What this task involves. Your reply should contain only the line with "ATOM 191 O O" and the lines after it through the end of the data, each written out exactly.

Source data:
━━━━━━━━

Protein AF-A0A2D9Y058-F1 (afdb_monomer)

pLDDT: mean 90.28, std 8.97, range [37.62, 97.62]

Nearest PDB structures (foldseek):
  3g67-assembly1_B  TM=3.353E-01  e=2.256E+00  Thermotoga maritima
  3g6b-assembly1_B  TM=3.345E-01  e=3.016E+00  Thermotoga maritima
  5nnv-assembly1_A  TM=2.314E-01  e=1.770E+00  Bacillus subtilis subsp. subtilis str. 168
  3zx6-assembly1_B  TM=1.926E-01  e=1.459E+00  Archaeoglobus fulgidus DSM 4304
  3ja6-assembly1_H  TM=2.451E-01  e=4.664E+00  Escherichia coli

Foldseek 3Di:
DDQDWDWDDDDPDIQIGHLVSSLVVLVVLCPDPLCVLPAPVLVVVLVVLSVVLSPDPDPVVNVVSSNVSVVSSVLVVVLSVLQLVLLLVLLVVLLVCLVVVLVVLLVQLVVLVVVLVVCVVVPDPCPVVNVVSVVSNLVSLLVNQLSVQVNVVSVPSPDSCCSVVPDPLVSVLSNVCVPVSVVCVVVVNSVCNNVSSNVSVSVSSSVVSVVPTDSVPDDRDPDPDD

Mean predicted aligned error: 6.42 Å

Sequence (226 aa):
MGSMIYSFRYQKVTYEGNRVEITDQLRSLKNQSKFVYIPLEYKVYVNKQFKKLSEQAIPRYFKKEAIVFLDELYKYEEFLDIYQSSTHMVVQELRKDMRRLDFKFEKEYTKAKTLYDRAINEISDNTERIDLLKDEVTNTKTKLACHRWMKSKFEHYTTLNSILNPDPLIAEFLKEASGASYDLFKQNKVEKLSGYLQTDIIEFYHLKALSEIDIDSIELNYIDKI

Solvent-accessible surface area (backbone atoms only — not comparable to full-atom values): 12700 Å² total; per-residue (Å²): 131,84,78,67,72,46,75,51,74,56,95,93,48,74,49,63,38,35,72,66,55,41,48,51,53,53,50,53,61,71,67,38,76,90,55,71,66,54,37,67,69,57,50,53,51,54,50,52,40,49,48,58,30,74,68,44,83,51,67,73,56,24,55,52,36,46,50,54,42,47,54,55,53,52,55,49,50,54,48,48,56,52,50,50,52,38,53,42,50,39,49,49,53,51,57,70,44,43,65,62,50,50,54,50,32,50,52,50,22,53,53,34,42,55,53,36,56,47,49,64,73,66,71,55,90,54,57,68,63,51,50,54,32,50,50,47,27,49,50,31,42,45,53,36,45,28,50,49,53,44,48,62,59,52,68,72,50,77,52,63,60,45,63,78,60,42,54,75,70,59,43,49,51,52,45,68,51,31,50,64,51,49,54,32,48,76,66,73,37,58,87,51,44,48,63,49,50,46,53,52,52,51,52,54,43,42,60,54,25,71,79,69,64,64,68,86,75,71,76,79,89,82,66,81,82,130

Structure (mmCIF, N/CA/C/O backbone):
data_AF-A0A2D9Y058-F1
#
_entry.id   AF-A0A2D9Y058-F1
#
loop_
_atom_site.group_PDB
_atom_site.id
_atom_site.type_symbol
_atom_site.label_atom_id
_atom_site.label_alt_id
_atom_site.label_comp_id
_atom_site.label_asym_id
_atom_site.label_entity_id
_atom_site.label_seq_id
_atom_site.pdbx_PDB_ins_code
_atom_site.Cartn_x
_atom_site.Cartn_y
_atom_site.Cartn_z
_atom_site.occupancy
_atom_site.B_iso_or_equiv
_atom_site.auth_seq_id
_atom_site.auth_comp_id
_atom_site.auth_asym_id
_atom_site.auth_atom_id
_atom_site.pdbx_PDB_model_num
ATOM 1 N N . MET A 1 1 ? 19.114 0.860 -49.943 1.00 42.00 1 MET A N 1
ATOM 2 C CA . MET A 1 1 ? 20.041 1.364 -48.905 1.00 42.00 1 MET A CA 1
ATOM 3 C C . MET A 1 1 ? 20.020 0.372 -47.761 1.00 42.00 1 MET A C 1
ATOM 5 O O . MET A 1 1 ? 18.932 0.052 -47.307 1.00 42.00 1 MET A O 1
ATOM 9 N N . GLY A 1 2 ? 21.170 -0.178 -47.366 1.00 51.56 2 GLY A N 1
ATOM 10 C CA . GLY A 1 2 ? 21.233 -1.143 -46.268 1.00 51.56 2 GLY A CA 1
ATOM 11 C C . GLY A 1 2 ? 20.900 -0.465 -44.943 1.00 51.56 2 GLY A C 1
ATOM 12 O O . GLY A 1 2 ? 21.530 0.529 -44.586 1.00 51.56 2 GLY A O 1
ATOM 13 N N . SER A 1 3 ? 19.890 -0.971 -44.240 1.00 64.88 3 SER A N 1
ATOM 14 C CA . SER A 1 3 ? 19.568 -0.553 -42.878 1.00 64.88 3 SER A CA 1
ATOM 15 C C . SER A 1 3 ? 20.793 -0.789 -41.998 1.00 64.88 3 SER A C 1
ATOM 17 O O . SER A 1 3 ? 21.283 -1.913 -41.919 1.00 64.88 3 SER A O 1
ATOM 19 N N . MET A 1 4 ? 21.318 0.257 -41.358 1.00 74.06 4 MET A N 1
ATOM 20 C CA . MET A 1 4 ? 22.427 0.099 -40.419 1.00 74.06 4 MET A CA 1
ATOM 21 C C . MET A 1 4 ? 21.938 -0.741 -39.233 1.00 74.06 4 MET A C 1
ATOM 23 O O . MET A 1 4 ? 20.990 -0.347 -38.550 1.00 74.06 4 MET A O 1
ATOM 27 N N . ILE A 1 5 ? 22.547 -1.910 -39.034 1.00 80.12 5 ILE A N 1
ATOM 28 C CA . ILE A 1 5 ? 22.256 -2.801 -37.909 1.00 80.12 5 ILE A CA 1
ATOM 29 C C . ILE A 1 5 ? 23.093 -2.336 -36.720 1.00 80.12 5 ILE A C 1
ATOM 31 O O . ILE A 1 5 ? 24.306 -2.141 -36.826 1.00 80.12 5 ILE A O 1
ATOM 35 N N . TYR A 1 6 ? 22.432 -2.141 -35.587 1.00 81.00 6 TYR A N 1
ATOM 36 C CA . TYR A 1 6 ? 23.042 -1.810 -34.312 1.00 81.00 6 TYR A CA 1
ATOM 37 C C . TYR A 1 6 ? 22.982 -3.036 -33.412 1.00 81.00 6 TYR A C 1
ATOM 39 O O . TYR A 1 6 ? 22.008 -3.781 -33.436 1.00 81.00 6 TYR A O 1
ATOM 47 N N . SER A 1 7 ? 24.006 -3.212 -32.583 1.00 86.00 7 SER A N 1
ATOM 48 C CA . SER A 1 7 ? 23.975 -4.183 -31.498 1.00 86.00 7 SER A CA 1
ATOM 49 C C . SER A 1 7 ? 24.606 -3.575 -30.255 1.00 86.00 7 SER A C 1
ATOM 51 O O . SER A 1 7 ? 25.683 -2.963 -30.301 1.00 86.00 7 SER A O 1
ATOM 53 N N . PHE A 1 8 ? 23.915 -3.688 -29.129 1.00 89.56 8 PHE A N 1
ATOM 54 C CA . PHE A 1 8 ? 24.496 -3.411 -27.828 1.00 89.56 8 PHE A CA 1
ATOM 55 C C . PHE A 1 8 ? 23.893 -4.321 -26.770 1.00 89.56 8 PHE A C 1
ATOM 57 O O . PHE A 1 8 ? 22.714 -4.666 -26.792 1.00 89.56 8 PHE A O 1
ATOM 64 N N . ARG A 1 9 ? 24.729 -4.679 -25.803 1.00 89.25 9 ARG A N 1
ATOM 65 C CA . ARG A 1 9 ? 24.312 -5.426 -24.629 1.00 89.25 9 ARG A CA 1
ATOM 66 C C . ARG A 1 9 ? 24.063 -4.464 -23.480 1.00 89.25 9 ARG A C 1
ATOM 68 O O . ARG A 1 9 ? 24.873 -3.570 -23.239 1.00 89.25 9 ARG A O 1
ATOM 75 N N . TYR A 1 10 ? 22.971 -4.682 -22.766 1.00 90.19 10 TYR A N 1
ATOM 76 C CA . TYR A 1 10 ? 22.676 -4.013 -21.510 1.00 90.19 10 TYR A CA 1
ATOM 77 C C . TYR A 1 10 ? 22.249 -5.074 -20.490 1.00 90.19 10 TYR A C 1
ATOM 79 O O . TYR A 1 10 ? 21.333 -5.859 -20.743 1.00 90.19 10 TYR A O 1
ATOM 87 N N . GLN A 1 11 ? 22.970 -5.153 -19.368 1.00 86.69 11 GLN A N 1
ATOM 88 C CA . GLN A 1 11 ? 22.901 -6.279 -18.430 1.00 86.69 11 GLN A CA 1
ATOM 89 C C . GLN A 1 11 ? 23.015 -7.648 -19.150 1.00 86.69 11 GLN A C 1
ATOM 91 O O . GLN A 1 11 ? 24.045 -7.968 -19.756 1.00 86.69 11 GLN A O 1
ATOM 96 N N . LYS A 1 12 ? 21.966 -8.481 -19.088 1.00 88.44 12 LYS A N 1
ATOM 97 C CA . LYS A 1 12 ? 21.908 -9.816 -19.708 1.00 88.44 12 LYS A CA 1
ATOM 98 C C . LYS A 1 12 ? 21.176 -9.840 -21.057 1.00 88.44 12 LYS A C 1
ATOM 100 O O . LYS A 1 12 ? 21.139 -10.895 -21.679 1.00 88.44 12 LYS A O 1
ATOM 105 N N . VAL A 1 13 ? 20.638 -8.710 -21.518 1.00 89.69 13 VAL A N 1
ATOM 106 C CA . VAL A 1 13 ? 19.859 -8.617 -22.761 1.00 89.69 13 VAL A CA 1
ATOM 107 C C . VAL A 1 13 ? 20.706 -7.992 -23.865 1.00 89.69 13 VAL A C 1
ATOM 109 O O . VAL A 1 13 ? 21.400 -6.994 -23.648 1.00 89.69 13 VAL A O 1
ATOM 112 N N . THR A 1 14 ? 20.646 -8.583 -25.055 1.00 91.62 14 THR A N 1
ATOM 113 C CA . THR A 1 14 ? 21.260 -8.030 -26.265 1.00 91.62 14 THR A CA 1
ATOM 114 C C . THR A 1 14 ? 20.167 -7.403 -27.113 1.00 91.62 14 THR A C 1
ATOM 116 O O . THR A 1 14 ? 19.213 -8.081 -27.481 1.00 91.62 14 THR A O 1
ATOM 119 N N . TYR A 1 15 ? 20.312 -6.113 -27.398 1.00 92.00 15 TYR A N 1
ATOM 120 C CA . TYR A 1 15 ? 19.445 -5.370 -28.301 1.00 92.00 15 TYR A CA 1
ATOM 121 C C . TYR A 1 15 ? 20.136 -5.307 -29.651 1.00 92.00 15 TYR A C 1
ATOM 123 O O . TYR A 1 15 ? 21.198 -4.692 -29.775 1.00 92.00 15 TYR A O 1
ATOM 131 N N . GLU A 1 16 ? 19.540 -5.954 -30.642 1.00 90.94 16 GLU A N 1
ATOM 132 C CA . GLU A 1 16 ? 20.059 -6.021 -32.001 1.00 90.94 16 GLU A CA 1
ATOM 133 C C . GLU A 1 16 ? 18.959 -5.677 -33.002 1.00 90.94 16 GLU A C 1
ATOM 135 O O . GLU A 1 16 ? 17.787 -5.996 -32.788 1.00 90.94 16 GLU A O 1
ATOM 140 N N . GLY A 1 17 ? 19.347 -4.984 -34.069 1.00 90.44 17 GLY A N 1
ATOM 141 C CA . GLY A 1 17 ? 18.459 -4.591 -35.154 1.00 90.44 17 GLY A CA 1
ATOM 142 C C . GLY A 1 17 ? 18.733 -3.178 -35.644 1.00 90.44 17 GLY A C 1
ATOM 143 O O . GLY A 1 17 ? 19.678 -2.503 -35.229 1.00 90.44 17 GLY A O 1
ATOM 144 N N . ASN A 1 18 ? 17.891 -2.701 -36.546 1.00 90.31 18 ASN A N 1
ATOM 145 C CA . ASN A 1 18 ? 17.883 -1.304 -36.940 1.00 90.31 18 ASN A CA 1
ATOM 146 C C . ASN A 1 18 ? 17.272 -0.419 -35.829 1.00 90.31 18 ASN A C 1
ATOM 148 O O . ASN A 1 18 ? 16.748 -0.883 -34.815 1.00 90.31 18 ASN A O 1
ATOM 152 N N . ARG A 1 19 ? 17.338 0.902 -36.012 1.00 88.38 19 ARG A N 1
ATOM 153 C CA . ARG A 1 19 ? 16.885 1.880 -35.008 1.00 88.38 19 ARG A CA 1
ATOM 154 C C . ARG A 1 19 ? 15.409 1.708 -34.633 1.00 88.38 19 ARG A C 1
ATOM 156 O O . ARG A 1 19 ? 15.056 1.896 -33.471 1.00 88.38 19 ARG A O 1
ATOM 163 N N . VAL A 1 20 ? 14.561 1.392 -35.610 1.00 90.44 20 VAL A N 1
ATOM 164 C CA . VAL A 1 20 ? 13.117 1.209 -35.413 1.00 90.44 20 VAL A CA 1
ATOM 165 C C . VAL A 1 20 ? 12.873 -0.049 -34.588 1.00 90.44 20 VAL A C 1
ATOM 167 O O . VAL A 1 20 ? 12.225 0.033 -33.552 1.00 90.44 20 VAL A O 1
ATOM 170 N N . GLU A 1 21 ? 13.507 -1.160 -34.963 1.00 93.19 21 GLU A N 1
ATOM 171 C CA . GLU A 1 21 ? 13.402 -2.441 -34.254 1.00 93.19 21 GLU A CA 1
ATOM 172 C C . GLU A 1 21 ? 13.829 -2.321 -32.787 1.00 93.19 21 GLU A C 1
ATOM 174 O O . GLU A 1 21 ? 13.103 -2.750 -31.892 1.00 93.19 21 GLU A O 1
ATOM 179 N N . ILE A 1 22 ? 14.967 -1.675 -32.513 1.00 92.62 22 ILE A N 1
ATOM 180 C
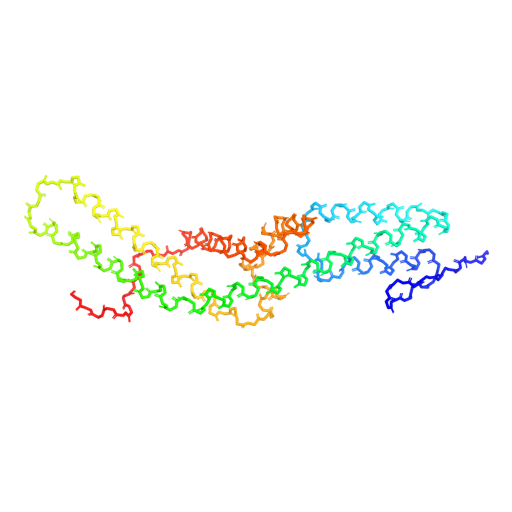 CA . ILE A 1 22 ? 15.417 -1.458 -31.131 1.00 92.62 22 ILE A CA 1
ATOM 181 C C . ILE A 1 22 ? 14.454 -0.527 -30.383 1.00 92.62 22 ILE A C 1
ATOM 183 O O . ILE A 1 22 ? 14.143 -0.767 -29.218 1.00 92.62 22 ILE A O 1
ATOM 187 N N . THR A 1 23 ? 13.941 0.521 -31.032 1.00 93.06 23 THR A N 1
ATOM 188 C CA . THR A 1 23 ? 12.957 1.424 -30.407 1.00 93.06 23 THR A CA 1
ATOM 189 C C . THR A 1 23 ? 11.675 0.678 -30.030 1.00 93.06 23 THR A C 1
ATOM 191 O O . THR A 1 23 ? 11.118 0.927 -28.961 1.00 93.06 23 THR A O 1
ATOM 194 N N . ASP A 1 24 ? 11.223 -0.260 -30.861 1.00 93.75 24 ASP A N 1
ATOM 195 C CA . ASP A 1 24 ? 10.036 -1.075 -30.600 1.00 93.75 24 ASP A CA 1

━━━━━━━━

Response area.
ATOM 191 O O . THR A 1 23 ? 11.118 0.927 -28.961 1.00 93.06 23 THR A O 1
ATOM 194 N N . ASP A 1 24 ? 11.223 -0.260 -30.861 1.00 93.75 24 ASP A N 1
ATOM 195 C CA . ASP A 1 24 ? 10.036 -1.075 -30.600 1.00 93.75 24 ASP A CA 1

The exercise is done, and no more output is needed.